• [TASK REQUIREMENTS]:
Return exactly those lines of the material below that fall between the line holding "ATOM 11 C C" and the line holding "ATOM 32 C CA", inclusive.

(DATA)

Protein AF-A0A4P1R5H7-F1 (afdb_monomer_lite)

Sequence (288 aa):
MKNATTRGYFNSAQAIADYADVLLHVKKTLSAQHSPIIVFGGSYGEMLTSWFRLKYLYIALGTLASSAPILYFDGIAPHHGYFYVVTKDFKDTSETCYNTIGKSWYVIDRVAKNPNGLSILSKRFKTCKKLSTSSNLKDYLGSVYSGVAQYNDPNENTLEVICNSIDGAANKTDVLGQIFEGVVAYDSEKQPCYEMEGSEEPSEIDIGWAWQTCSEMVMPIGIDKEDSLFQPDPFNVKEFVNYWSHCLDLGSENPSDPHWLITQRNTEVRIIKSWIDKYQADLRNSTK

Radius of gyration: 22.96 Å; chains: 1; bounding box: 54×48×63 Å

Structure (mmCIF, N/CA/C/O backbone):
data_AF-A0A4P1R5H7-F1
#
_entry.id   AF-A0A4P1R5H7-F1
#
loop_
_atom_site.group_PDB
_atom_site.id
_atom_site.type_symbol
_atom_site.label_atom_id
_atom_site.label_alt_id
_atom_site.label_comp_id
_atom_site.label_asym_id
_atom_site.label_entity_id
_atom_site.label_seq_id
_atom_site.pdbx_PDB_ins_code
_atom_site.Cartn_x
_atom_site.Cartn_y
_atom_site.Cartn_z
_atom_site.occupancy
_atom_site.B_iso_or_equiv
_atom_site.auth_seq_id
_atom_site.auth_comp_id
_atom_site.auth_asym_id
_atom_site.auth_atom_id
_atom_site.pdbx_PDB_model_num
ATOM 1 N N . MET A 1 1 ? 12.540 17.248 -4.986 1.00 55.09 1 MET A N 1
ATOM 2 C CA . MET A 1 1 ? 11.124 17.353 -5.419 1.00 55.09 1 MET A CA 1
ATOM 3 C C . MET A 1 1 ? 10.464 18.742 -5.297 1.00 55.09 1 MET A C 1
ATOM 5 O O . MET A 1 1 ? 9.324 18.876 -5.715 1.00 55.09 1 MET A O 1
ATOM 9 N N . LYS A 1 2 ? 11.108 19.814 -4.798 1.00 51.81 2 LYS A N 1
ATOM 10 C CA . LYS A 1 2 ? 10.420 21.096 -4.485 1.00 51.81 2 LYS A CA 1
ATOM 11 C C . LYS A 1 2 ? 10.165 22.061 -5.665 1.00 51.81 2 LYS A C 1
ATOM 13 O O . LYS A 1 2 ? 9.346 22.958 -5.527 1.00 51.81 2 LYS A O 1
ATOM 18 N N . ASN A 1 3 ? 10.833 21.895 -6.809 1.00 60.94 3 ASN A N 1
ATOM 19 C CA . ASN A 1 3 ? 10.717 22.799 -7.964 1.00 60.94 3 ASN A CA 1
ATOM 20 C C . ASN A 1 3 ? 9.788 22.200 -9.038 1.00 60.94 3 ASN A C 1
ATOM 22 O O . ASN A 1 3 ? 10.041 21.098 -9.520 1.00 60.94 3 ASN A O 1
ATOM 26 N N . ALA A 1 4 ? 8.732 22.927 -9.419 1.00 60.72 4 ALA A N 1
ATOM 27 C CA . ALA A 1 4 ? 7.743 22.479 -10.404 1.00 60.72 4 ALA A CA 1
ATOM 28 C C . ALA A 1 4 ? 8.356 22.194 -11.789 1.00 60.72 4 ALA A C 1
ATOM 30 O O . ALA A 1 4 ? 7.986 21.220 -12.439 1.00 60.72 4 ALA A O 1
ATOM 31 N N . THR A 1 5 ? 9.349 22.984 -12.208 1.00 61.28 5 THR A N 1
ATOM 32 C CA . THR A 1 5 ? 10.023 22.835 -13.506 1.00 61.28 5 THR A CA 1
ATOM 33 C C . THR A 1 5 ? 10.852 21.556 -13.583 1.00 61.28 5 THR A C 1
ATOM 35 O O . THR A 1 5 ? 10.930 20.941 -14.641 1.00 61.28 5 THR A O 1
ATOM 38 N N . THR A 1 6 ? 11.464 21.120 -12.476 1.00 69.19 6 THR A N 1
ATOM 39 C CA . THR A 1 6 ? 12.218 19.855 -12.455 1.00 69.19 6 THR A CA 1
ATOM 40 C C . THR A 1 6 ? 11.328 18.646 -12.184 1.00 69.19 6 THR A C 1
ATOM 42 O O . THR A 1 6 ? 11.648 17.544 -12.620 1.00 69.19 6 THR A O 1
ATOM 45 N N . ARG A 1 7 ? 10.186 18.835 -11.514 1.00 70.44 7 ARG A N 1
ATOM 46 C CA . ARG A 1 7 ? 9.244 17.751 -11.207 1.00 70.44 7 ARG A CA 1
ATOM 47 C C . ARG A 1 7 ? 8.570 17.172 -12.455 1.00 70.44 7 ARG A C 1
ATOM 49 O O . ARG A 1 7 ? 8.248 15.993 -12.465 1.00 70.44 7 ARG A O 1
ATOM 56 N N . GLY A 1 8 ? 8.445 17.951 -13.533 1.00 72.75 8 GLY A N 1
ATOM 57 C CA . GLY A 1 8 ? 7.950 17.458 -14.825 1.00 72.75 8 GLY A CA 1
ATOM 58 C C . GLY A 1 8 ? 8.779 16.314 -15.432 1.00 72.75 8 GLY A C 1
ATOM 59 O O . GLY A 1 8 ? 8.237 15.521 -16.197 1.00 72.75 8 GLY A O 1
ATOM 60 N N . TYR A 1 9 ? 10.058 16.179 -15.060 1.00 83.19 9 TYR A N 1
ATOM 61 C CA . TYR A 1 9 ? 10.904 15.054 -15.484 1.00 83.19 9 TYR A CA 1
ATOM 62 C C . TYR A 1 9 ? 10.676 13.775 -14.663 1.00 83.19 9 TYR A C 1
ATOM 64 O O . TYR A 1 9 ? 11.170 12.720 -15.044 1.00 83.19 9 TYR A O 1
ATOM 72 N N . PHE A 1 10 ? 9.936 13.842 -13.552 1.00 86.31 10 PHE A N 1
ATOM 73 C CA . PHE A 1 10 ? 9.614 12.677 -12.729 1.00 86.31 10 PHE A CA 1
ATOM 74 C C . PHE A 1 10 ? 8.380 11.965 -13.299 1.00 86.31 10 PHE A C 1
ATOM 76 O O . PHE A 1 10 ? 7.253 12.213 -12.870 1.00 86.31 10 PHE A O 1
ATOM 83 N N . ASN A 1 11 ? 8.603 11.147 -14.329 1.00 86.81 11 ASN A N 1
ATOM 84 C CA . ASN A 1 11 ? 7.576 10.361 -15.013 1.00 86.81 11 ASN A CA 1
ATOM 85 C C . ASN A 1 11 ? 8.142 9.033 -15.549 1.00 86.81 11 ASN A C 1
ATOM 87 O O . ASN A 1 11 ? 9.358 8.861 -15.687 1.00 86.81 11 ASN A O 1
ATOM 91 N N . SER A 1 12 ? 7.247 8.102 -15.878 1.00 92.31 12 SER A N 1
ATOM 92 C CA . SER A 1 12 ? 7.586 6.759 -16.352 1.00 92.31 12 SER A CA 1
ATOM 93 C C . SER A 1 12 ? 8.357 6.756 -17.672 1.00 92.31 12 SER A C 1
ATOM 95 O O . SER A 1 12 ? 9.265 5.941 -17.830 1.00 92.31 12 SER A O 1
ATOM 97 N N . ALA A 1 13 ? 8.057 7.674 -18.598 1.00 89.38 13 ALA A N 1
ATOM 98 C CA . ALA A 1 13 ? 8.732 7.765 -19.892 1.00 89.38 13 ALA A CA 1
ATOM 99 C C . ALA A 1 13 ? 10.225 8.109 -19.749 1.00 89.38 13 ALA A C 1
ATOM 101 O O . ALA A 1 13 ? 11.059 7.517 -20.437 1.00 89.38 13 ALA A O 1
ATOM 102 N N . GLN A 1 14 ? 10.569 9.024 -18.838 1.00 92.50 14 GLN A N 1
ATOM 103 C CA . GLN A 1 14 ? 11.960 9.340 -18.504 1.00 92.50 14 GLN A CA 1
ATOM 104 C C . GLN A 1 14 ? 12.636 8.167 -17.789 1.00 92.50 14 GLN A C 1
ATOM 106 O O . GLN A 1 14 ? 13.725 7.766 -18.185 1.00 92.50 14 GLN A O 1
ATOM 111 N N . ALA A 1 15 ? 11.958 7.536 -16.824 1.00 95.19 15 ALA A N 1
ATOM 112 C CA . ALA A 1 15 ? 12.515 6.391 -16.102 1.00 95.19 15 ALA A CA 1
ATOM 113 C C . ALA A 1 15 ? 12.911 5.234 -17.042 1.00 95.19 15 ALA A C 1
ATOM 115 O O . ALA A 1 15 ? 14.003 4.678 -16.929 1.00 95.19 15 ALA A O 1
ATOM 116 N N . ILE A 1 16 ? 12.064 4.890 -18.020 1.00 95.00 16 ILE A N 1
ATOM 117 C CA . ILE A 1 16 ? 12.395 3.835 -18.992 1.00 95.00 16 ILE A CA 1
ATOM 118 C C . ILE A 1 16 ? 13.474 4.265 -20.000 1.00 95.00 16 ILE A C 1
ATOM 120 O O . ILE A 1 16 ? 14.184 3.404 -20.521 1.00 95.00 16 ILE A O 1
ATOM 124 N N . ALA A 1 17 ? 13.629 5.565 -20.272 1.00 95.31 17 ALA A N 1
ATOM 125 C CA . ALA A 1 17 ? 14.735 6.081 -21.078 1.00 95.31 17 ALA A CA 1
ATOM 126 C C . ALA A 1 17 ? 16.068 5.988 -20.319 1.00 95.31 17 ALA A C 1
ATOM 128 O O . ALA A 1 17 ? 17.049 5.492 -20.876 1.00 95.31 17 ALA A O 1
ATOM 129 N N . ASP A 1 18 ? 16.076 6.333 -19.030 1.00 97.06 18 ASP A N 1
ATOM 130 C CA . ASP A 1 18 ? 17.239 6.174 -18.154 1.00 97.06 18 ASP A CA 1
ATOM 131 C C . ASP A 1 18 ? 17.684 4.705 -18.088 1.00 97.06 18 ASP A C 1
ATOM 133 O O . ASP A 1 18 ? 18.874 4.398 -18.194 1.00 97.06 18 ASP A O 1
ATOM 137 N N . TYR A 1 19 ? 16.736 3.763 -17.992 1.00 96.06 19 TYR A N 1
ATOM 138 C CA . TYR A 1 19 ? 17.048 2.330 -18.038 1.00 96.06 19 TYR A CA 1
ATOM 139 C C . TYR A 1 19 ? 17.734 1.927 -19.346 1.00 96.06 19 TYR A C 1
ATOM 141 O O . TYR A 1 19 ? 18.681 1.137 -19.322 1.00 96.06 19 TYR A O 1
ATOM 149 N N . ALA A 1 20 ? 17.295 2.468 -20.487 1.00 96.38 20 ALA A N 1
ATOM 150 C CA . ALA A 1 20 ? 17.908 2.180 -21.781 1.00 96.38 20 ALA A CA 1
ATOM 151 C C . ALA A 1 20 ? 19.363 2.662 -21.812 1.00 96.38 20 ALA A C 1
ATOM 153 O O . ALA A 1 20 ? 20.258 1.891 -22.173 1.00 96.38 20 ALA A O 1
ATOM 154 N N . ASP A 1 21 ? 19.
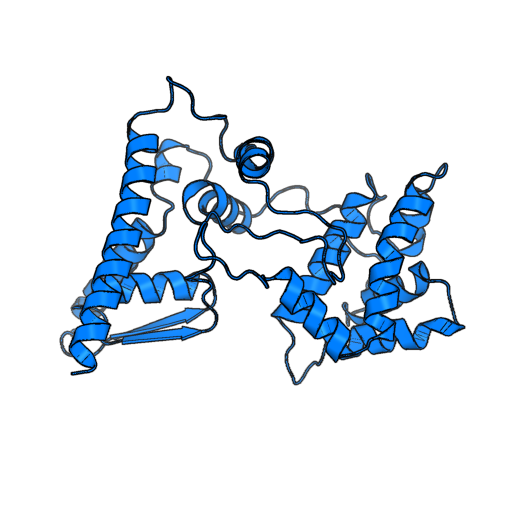603 3.901 -21.385 1.00 97.25 21 ASP A N 1
ATOM 155 C CA . ASP A 1 21 ? 20.930 4.512 -21.387 1.00 97.25 21 ASP A CA 1
ATOM 156 C C . ASP A 1 21 ? 21.893 3.782 -20.446 1.00 97.25 21 ASP A C 1
ATOM 158 O O . ASP A 1 21 ? 23.018 3.455 -20.841 1.00 97.25 21 ASP A O 1
ATOM 162 N N . VAL A 1 22 ? 21.443 3.431 -19.236 1.00 97.06 22 VAL A N 1
ATOM 163 C CA . VAL A 1 22 ? 22.239 2.648 -18.280 1.00 97.06 22 VAL A CA 1
ATOM 164 C C . VAL A 1 22 ? 22.586 1.275 -18.852 1.00 97.06 22 VAL A C 1
ATOM 166 O O . VAL A 1 22 ? 23.750 0.874 -18.813 1.00 97.06 22 VAL A O 1
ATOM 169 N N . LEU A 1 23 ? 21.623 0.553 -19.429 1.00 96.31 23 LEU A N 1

(End DATA)

• [EXERCISE SOLUTION]:
ATOM 11 C C . LYS A 1 2 ? 10.165 22.061 -5.665 1.00 51.81 2 LYS A C 1
ATOM 13 O O . LYS A 1 2 ? 9.346 22.958 -5.527 1.00 51.81 2 LYS A O 1
ATOM 18 N N . ASN A 1 3 ? 10.833 21.895 -6.809 1.00 60.94 3 ASN A N 1
ATOM 19 C CA . ASN A 1 3 ? 10.717 22.799 -7.964 1.00 60.94 3 ASN A CA 1
ATOM 20 C C . ASN A 1 3 ? 9.788 22.200 -9.038 1.00 60.94 3 ASN A C 1
ATOM 22 O O . ASN A 1 3 ? 10.041 21.098 -9.520 1.00 60.94 3 ASN A O 1
ATOM 26 N N . ALA A 1 4 ? 8.732 22.927 -9.419 1.00 60.72 4 ALA A N 1
ATOM 27 C CA . ALA A 1 4 ? 7.743 22.479 -10.404 1.00 60.72 4 ALA A CA 1
ATOM 28 C C . ALA A 1 4 ? 8.356 22.194 -11.789 1.00 60.72 4 ALA A C 1
ATOM 30 O O . ALA A 1 4 ? 7.986 21.220 -12.439 1.00 60.72 4 ALA A O 1
ATOM 31 N N . THR A 1 5 ? 9.349 22.984 -12.208 1.00 61.28 5 THR A N 1
ATOM 32 C CA . THR A 1 5 ? 10.023 22.835 -13.506 1.00 61.28 5 THR A CA 1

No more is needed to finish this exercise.